**What the task requires**
Restate word for word the lines of the entries below, starting with the line that holds "ATOM 149 N N" and ending with the line that holds "ATOM 156 N N", and no others.
Start of Data excerpts
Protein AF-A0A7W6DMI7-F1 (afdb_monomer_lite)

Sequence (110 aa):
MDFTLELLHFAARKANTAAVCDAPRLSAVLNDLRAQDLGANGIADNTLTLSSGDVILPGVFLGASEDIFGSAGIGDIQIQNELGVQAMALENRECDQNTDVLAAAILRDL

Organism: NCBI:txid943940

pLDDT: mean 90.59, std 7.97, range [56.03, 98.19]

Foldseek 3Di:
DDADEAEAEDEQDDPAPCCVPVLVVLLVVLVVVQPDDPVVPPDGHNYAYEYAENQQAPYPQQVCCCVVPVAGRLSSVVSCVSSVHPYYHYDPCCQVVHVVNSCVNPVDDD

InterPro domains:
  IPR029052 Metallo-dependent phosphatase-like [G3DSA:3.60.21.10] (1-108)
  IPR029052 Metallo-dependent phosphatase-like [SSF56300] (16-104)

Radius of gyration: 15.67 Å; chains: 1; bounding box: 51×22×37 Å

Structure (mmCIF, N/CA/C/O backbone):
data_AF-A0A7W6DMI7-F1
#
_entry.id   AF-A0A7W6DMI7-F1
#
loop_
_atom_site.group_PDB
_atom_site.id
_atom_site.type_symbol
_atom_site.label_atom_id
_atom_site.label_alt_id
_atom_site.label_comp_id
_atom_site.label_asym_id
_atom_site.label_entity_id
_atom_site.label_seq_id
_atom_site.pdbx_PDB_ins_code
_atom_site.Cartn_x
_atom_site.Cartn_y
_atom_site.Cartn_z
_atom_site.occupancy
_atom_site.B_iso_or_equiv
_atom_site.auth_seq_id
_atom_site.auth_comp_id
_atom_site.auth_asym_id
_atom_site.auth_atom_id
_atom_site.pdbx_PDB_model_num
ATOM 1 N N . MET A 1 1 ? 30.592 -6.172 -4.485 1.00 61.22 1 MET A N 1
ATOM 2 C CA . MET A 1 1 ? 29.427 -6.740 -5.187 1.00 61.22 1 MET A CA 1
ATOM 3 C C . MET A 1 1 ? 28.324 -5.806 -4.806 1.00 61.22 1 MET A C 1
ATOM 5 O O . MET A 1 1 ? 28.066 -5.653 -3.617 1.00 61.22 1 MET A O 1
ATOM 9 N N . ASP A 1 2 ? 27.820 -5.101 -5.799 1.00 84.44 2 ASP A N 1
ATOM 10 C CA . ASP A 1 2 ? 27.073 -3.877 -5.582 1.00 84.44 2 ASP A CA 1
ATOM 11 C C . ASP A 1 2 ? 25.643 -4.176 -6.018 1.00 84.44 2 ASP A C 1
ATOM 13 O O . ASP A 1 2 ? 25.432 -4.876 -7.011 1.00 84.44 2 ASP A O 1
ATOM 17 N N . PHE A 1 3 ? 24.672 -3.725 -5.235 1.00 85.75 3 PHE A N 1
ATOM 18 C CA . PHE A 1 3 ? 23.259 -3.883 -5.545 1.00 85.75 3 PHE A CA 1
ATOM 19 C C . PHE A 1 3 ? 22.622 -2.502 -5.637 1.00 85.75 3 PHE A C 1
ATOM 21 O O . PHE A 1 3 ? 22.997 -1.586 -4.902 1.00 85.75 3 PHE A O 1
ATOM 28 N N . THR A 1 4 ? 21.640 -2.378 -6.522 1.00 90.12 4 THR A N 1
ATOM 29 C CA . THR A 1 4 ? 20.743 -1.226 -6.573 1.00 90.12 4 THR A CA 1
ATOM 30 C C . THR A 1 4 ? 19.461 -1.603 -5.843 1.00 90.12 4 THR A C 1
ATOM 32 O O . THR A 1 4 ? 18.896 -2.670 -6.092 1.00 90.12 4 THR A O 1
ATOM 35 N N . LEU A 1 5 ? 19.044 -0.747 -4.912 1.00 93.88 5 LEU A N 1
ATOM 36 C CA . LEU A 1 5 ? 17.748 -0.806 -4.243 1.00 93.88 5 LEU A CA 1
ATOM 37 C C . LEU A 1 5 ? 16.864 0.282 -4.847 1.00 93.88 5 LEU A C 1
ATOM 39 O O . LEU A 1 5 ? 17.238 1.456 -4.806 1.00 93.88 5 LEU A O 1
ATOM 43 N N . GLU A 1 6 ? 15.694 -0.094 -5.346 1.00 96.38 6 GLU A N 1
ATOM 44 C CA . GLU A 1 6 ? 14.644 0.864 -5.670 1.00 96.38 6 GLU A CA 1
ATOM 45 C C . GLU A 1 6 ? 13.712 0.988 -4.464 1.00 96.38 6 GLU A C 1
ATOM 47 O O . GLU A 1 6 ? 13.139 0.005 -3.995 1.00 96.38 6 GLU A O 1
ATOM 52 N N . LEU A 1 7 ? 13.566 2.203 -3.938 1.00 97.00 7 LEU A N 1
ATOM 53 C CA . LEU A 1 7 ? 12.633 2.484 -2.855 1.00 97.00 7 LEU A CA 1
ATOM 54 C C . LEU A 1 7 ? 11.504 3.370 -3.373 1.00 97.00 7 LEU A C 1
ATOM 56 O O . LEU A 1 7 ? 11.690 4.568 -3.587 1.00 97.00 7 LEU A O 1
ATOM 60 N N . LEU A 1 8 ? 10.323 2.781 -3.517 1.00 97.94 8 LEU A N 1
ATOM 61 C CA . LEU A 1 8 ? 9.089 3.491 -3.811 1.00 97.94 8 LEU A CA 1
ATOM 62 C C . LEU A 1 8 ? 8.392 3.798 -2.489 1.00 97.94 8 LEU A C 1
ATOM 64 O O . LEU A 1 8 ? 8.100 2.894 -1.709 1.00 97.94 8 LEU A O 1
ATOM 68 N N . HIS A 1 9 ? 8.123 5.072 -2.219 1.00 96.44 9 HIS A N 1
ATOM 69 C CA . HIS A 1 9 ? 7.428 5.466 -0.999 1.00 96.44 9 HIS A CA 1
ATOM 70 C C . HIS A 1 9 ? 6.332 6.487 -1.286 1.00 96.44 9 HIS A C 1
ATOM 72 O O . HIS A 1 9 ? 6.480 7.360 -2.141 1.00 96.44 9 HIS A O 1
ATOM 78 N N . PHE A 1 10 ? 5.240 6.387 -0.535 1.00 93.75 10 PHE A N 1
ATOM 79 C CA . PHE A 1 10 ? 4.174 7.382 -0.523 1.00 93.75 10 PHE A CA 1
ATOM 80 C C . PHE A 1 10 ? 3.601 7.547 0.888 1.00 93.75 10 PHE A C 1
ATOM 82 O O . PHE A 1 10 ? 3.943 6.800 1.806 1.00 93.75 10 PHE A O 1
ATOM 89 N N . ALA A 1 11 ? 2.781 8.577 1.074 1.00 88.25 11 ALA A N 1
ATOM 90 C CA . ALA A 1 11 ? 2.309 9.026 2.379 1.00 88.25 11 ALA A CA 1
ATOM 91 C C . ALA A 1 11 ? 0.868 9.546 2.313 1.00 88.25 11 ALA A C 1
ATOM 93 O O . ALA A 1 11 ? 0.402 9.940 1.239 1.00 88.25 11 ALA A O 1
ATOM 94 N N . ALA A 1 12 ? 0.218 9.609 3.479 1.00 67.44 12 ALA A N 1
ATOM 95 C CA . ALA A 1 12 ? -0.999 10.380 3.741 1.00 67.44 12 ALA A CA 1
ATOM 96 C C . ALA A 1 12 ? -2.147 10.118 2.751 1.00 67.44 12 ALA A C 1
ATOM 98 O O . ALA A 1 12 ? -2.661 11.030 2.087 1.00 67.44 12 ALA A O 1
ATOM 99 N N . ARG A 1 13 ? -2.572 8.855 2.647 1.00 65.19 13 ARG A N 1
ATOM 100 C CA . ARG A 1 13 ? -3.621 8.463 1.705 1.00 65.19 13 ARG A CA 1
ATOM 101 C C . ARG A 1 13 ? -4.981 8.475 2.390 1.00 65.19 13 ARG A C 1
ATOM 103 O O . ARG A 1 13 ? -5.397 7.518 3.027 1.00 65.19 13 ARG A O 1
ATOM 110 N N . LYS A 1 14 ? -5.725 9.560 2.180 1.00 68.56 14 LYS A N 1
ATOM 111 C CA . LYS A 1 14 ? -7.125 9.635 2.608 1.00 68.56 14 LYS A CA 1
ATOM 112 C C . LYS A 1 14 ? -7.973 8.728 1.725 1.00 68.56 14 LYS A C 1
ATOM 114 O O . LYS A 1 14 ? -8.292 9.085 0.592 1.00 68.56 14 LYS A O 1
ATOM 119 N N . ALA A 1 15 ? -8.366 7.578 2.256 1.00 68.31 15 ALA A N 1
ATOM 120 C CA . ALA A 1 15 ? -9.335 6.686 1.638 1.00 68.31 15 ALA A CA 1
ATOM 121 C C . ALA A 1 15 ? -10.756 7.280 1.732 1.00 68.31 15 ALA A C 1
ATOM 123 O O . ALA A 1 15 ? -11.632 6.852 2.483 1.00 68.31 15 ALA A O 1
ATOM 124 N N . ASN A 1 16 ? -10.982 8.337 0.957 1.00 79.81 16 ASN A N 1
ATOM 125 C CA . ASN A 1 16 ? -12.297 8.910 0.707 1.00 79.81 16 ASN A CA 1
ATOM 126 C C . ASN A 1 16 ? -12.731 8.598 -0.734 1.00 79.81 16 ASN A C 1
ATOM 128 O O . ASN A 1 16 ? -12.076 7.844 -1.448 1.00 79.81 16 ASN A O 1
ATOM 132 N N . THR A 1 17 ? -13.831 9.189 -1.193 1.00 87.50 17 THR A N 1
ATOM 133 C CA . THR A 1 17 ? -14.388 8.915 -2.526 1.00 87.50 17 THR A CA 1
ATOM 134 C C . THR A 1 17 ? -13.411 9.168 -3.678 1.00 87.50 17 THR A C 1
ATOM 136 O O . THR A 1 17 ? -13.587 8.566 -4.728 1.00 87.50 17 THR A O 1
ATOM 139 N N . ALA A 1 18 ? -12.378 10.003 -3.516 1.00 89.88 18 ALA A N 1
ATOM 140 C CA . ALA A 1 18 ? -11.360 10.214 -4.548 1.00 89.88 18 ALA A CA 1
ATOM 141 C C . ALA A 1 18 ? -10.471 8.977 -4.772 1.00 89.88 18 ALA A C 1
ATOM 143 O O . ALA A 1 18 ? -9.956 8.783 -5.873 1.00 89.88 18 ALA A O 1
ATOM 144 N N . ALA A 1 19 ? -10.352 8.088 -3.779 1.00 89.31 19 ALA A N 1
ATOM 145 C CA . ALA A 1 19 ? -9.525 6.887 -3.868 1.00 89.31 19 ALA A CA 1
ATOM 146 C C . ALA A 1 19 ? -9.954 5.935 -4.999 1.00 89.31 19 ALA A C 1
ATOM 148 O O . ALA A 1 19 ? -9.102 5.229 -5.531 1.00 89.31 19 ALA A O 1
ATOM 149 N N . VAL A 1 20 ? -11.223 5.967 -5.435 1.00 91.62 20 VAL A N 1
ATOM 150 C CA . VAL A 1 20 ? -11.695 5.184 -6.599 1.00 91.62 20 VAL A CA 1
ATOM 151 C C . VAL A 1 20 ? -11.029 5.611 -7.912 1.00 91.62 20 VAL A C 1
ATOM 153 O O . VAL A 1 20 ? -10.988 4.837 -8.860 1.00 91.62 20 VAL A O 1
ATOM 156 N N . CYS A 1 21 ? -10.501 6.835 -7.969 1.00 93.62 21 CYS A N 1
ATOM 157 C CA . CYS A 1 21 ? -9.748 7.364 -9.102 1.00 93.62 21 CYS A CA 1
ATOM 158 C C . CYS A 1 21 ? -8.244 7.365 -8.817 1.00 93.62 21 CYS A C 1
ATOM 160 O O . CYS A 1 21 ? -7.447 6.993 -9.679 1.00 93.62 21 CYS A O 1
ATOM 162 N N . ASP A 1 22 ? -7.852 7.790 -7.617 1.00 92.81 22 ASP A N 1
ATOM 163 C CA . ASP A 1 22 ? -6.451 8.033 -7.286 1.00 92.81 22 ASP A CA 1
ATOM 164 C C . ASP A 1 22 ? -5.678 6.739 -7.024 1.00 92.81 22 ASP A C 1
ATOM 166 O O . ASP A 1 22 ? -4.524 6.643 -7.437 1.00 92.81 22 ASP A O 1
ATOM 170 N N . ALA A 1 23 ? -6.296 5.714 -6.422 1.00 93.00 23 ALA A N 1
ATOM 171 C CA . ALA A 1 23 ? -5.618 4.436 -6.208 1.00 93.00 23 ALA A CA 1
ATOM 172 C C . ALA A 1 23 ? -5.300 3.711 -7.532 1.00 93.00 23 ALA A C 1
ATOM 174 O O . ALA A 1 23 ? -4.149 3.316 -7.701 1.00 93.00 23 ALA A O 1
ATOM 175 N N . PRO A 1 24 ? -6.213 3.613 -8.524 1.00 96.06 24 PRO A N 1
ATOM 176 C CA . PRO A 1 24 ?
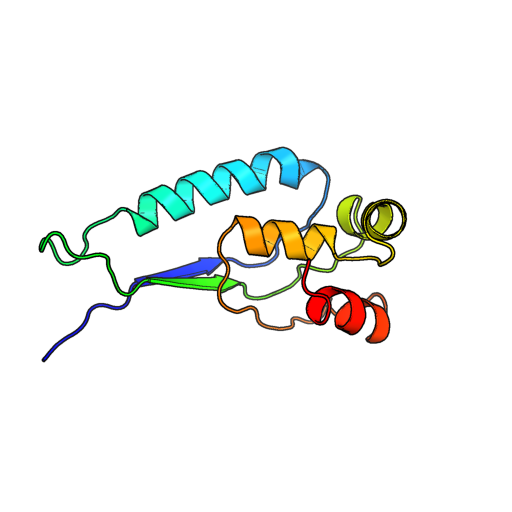 -5.859 3.070 -9.839 1.00 96.06 24 PRO A CA 1
ATOM 177 C C . PRO A 1 24 ? -4.769 3.869 -10.564 1.00 96.06 24 PRO A C 1
ATOM 179 O O . PRO A 1 24 ? -3.895 3.285 -11.201 1.00 96.06 24 PRO A O 1
ATOM 182 N N . ARG A 1 25 ? -4.781 5.205 -10.455 1.00 96.69 25 ARG A N 1
ATOM 183 C CA . ARG A 1 25 ? -3.737 6.057 -11.052 1.00 96.69 25 ARG A CA 1
ATOM 184 C C . ARG A 1 25 ? -2.379 5.835 -10.398 1.00 96.69 25 ARG A C 1
ATOM 186 O O . ARG A 1 25 ? -1.384 5.713 -11.104 1.00 96.69 25 ARG A O 1
ATOM 193 N N . LEU A 1 26 ? -2.339 5.761 -9.069 1.00 95.88 26 LEU A N 1
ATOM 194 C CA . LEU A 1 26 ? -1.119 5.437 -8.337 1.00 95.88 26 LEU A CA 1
End of Data excerpts
**Reply**
ATOM 149 N N . VAL A 1 20 ? -11.223 5.967 -5.435 1.00 91.62 20 VAL A N 1
ATOM 150 C CA . VAL A 1 20 ? -11.695 5.184 -6.599 1.00 91.62 20 VAL A CA 1
ATOM 151 C C . VAL A 1 20 ? -11.029 5.611 -7.912 1.00 91.62 20 VAL A C 1
ATOM 153 O O . VAL A 1 20 ? -10.988 4.837 -8.860 1.00 91.62 20 VAL A O 1
ATOM 156 N N . CYS A 1 21 ? -10.501 6.835 -7.969 1.00 93.62 21 CYS A N 1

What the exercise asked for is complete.